О встречах с Хреновым я хотела бы написать больше. Он был представителем советской номенклатуры, в науку попал случайно, занимался революцией 1905 года. На руке у него была татуировка в виде якоря, он любил польку и оперетту. Я ничего больше о нем не знала. Я лишь обратила внимание на то, как вокруг него скачут наши партийные историки, освобождая меня от работы с ним. (В принципе сопровождение важных гостей – это прекрасная возможность понаблюдать за поведением своих соотечественников: кто и насколько низко кланяется и что пытается уладить, кто берется за бумажник, чтобы ассистенту не приходилось давать чаевые официанту и гардеробщику, составляющие значительную часть его бюджета, которую ему никто не возместит и т. д.).
Иван Хренов как раз приехал на очередной съезд Общества любителей истории, который проходил в атмосфере октябрьских перемен и прилета делегации во главе с Хрущевым, о которой говорилось, что прибыла на Ту-104, а отлетела МиГ-ом после смещения маршала Константина Рокоссовского, триумфального возвращения Гомулки, манифестации в городе и т. д. Заседания проходили, как и положено заседаниям; с них исчезали все более и более вовлеченные участники с обеих сторон. Гостем никто не заинтересовался и вокруг него образовалась пустота, которую он не мог не заметить. Мы занимались им с удвоенной заботой, считая, что гость – это гость, и мы должны об этом помнить. Мы даже привлекли красивую сестру Ренэ, которая тогда была студенткой философского факультета, чтобы она сходила с ним в оперетту. Она вернулась и сообщила, что гость настолько «надушен», и при этом «Шипром», что трудно вынести. Одеколон марки «Шипр» действительно имел чрезвычайно сильный аромат и был единственным доступным в СССР. Из женской парфюмерии, кроме аромата ландыша, самой дорогой была «Красная Москва», также с сильным ароматом. (Эти духи, полученные как-то в подарок, долго стояли в нашем доме, пока однажды не выяснилось, что это лучший способ для отпугивания кобелей от нашей любимицы бульдожки Сапы, когда у нее была течка; мы искали эти духи спустя годы, но они бесследно исчезли… А жаль).

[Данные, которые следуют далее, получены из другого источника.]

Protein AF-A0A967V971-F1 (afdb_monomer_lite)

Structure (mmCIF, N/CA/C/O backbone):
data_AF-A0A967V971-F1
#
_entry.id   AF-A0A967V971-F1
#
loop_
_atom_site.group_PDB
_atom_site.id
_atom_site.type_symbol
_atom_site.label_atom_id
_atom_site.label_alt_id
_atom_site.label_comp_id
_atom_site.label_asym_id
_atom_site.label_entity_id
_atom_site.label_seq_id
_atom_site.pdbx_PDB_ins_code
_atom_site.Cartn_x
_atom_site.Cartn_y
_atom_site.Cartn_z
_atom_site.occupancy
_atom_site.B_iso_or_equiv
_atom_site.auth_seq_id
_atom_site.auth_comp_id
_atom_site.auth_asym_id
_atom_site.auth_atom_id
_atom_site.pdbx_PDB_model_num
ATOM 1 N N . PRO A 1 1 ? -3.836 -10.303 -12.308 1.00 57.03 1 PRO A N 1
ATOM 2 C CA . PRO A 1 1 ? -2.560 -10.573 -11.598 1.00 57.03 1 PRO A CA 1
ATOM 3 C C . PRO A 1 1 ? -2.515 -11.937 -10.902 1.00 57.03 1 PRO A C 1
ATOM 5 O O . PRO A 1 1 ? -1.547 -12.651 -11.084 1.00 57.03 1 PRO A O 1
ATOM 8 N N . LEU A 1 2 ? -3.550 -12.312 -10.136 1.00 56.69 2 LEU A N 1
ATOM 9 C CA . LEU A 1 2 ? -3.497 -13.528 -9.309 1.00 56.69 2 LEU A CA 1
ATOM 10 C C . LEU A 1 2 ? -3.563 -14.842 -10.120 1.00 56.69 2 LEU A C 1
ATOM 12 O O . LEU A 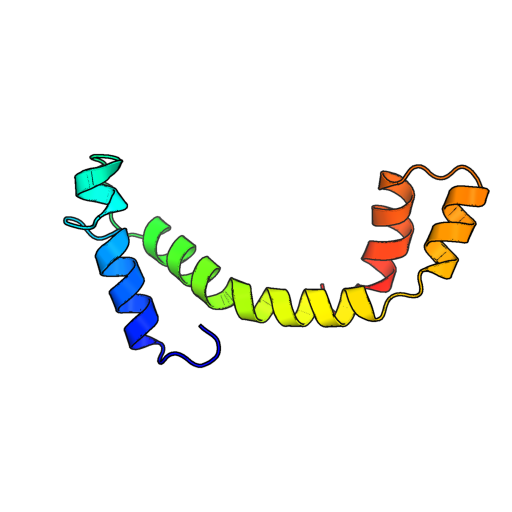1 2 ? -3.073 -15.867 -9.674 1.00 56.69 2 LEU A O 1
ATOM 16 N N . ILE A 1 3 ? -4.171 -14.800 -11.314 1.00 60.44 3 ILE A N 1
ATOM 17 C CA . ILE A 1 3 ? -4.386 -15.970 -12.195 1.00 60.44 3 ILE A CA 1
ATOM 18 C C . ILE A 1 3 ? -3.715 -15.774 -13.572 1.00 60.44 3 ILE A C 1
ATOM 20 O O . ILE A 1 3 ? -3.513 -16.723 -14.323 1.00 60.44 3 ILE A O 1
ATOM 24 N N . ALA A 1 4 ? -3.345 -14.535 -13.919 1.00 65.88 4 ALA A N 1
ATOM 25 C CA . ALA A 1 4 ? -2.713 -14.236 -15.201 1.00 65.88 4 ALA A CA 1
ATOM 26 C C . ALA A 1 4 ? -1.209 -14.553 -15.130 1.00 65.88 4 ALA A C 1
ATOM 28 O O . ALA A 1 4 ? -0.571 -14.142 -14.160 1.00 65.88 4 ALA A O 1
ATOM 29 N N . PRO A 1 5 ? -0.621 -15.212 -16.145 1.00 77.81 5 PRO A N 1
ATOM 30 C CA . PRO A 1 5 ? 0.820 -15.441 -16.195 1.00 77.81 5 PRO A CA 1
ATOM 31 C C . PRO A 1 5 ? 1.594 -14.122 -16.072 1.00 77.81 5 PRO A C 1
ATOM 33 O O . PRO A 1 5 ? 1.212 -13.123 -16.686 1.00 77.81 5 PRO A O 1
ATOM 36 N N . SER A 1 6 ? 2.704 -14.118 -15.329 1.00 80.75 6 SER A N 1
ATOM 37 C CA . SER A 1 6 ? 3.525 -12.921 -15.061 1.00 80.75 6 SER A CA 1
ATOM 38 C C . SER A 1 6 ? 3.933 -12.161 -16.333 1.00 80.75 6 SER A C 1
ATOM 40 O O . SER A 1 6 ? 3.930 -10.931 -16.358 1.00 80.75 6 SER A O 1
ATOM 42 N N . ILE A 1 7 ? 4.182 -12.887 -17.427 1.00 87.38 7 ILE A N 1
ATOM 43 C CA . ILE A 1 7 ? 4.506 -12.328 -18.748 1.00 87.38 7 ILE A CA 1
ATOM 44 C C . ILE A 1 7 ? 3.377 -11.443 -19.295 1.00 87.38 7 ILE A C 1
ATOM 46 O O . ILE A 1 7 ? 3.647 -10.389 -19.867 1.00 87.38 7 ILE A O 1
ATOM 50 N N . VAL A 1 8 ? 2.112 -11.833 -19.107 1.00 89.62 8 VAL A N 1
ATOM 51 C CA . VAL A 1 8 ? 0.959 -11.062 -19.603 1.00 89.62 8 VAL A CA 1
ATOM 52 C C . VAL A 1 8 ? 0.886 -9.710 -18.901 1.00 89.62 8 VAL A C 1
ATOM 54 O O . VAL A 1 8 ? 0.615 -8.695 -19.539 1.00 89.62 8 VAL A O 1
ATOM 57 N N . GLN A 1 9 ? 1.180 -9.672 -17.601 1.00 87.19 9 GLN A N 1
ATOM 58 C CA . GLN A 1 9 ? 1.187 -8.427 -16.840 1.00 87.19 9 GLN A CA 1
ATOM 59 C C . GLN A 1 9 ? 2.348 -7.513 -17.250 1.00 87.19 9 GLN A C 1
ATOM 61 O O . GLN A 1 9 ? 2.137 -6.315 -17.432 1.00 87.19 9 GLN A O 1
ATOM 66 N N . ALA A 1 10 ? 3.540 -8.072 -17.475 1.00 87.69 10 ALA A N 1
ATOM 67 C CA . ALA A 1 10 ? 4.677 -7.311 -17.987 1.00 87.69 10 ALA A CA 1
ATOM 68 C C . ALA A 1 10 ? 4.386 -6.711 -19.375 1.00 87.69 10 ALA A C 1
ATOM 70 O O . ALA A 1 10 ? 4.602 -5.520 -19.594 1.00 87.69 10 ALA A O 1
ATOM 71 N N . LEU A 1 11 ? 3.826 -7.503 -20.296 1.00 91.25 11 LEU A N 1
ATOM 72 C CA . LEU A 1 11 ? 3.430 -7.027 -21.624 1.00 91.25 11 LEU A CA 1
ATOM 73 C C . LEU A 1 11 ? 2.353 -5.943 -21.547 1.00 91.25 11 LEU A C 1
ATOM 75 O O . LEU A 1 11 ? 2.463 -4.932 -22.235 1.00 91.25 11 LEU A O 1
ATOM 79 N N . ALA A 1 12 ? 1.347 -6.112 -20.687 1.00 90.94 12 ALA A N 1
ATOM 80 C CA . ALA A 1 12 ? 0.314 -5.102 -20.480 1.00 90.94 12 ALA A CA 1
ATOM 81 C C . ALA A 1 12 ? 0.913 -3.772 -19.999 1.00 90.94 12 ALA A C 1
ATOM 83 O O . ALA A 1 12 ? 0.578 -2.720 -20.539 1.00 90.94 12 ALA A O 1
ATOM 84 N N . LEU A 1 13 ? 1.842 -3.815 -19.039 1.00 90.38 13 LEU A N 1
ATOM 85 C CA . LEU A 1 13 ? 2.540 -2.624 -18.556 1.00 90.38 13 LEU A CA 1
ATOM 86 C C . LEU A 1 13 ? 3.392 -1.974 -19.651 1.00 90.38 13 LEU A C 1
ATOM 88 O O . LEU A 1 13 ? 3.359 -0.754 -19.790 1.00 90.38 13 LEU A O 1
ATOM 92 N N . ILE A 1 14 ? 4.087 -2.758 -20.479 1.00 91.44 14 ILE A N 1
ATOM 93 C CA . ILE A 1 14 ? 4.850 -2.241 -21.626 1.00 91.44 14 ILE A CA 1
ATOM 94 C C . ILE A 1 14 ? 3.920 -1.600 -22.669 1.00 91.44 14 ILE A C 1
ATOM 96 O O . ILE A 1 14 ? 4.238 -0.532 -23.189 1.00 91.44 14 ILE A O 1
ATOM 100 N N . TYR A 1 15 ? 2.758 -2.187 -22.961 1.00 91.75 15 TYR A N 1
ATOM 101 C CA . TYR A 1 15 ? 1.792 -1.590 -23.890 1.00 91.75 15 TYR A CA 1
ATOM 102 C C . TYR A 1 15 ? 1.138 -0.320 -23.345 1.00 91.75 15 TYR A C 1
ATOM 104 O O . TYR A 1 15 ? 0.783 0.572 -24.117 1.00 91.75 15 TYR A O 1
ATOM 112 N N . LEU A 1 16 ? 0.989 -0.206 -22.027 1.00 90.56 16 LEU A N 1
ATOM 113 C CA . LEU A 1 16 ? 0.432 0.989 -21.405 1.00 90.56 16 LEU A CA 1
ATOM 114 C C . LEU A 1 16 ? 1.480 2.106 -21.298 1.00 90.56 16 LEU A C 1
ATOM 116 O O . LEU A 1 16 ? 1.211 3.243 -21.682 1.00 90.56 16 LEU A O 1
ATOM 120 N N . PHE A 1 17 ? 2.674 1.773 -20.804 1.00 90.94 17 PHE A N 1
ATOM 121 C CA . PHE A 1 17 ? 3.665 2.737 -20.321 1.00 90.94 17 PHE A CA 1
ATOM 122 C C . PHE A 1 17 ? 5.025 2.687 -21.033 1.00 90.94 17 PHE A C 1
ATOM 124 O O . PHE A 1 17 ? 5.906 3.495 -20.733 1.00 90.94 17 PHE A O 1
ATOM 131 N N . GLY A 1 18 ? 5.225 1.774 -21.983 1.00 89.62 18 GLY A N 1
ATOM 132 C CA . GLY A 1 18 ? 6.416 1.755 -22.833 1.00 89.62 18 GLY A CA 1
ATOM 133 C C . G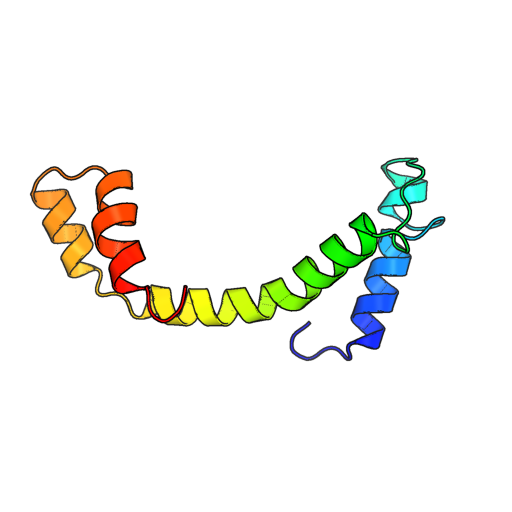LY A 1 18 ? 6.533 3.012 -23.700 1.00 89.62 18 GLY A C 1
ATOM 134 O O . GLY A 1 18 ? 5.626 3.840 -23.759 1.00 89.62 18 GLY A O 1
ATOM 135 N N . ARG A 1 19 ? 7.649 3.156 -24.423 1.00 86.62 19 ARG A N 1
ATOM 136 C CA . ARG A 1 19 ? 7.945 4.369 -25.214 1.00 86.62 19 ARG A CA 1
ATOM 137 C C . ARG A 1 19 ? 6.865 4.710 -26.254 1.00 86.62 19 ARG A C 1
ATOM 139 O O . ARG A 1 19 ? 6.591 5.881 -26.461 1.00 86.62 19 ARG A O 1
ATOM 146 N N . ASN A 1 20 ? 6.221 3.701 -26.844 1.00 86.88 20 ASN A N 1
ATOM 147 C CA . ASN A 1 20 ? 5.068 3.854 -27.745 1.00 86.88 20 ASN A CA 1
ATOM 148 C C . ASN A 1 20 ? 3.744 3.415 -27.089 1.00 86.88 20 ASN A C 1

Чтобы отвлечь внимание от напряженных событий в столице, мы поехали с Иваном Александровичем втроем на служебном автомобиле ПАН в наш любимый Казимеж; была прекрасная погода – день пролетел незаметно. В Варшаве мы покупали пластинки с записями его любимых полек, мы возили гостя то и дело в его посольство к радости нашего водителя, внимательно следившего за слегка напуганным пассажиром. Мы везде говорили по-русски, чтобы он не думал, что мы боимся антисоветских настроений. Перед отъездом я подошла к председателю Общества любителей истории, беспартийному профессору Станиславу Хербсту, и объяснила ему всю ситуацию, попросив, чтобы, кроме меня, сопровождающей без научной степени, кто-то из профессоров и членов совета Общества проводил и попрощался с директором, раз все окружавшие его ранее товарищи исчезли. И в конечном счете все прошло как надо.
По сравнению с последующими директорами Института славяноведения АН СССР Хренов, несомненно, был самым доброжелательным и терпимым. Именно во время его «правления» была создана и развивалась группа структуралистов, не получившая особой общей поддержки, но и не преследуемая, хотя то, чем занимались Вячеслав Иванов, именуемый Комой, Борис Топоров и Владимир Успенский – впоследствии всемирно известные ученые – было ему совершенно чуждо; возможно, он даже не понимал, о чем они писали и что обсуждали. Но при этом он никого из них не травил. Точно так же он порядочно повел себя в отношении нашей подруги Нины Дубровской – как она рассказала нам, когда она выходила замуж за венгра Дьюла Кирая. В отличие от других, Хренов не обвинил ее в «предательстве родины», не уволил с работы, а пожелал ей счастливых и долгих лет супружества. Надо сказать, что и для нас Иван Александрович сделал много хорошего – он помог нам, когда речь зашла о моем приезде в Москву, где Ренэ получил полугодовую научную стипендию, облегчил доступ к архивам и прочее.
Его преемники: Иван Удальцов, занимающийся историей «построения социализма» в Чехословакии и публикующий по этой теме статьи и монографии, советский посол во время «Пражской весны», а также академик Дмитрий Марков, литературовед, болгарист, были типичными представителями советской номенклатуры, поэтому, по возможности, мы избегали контакта с ними.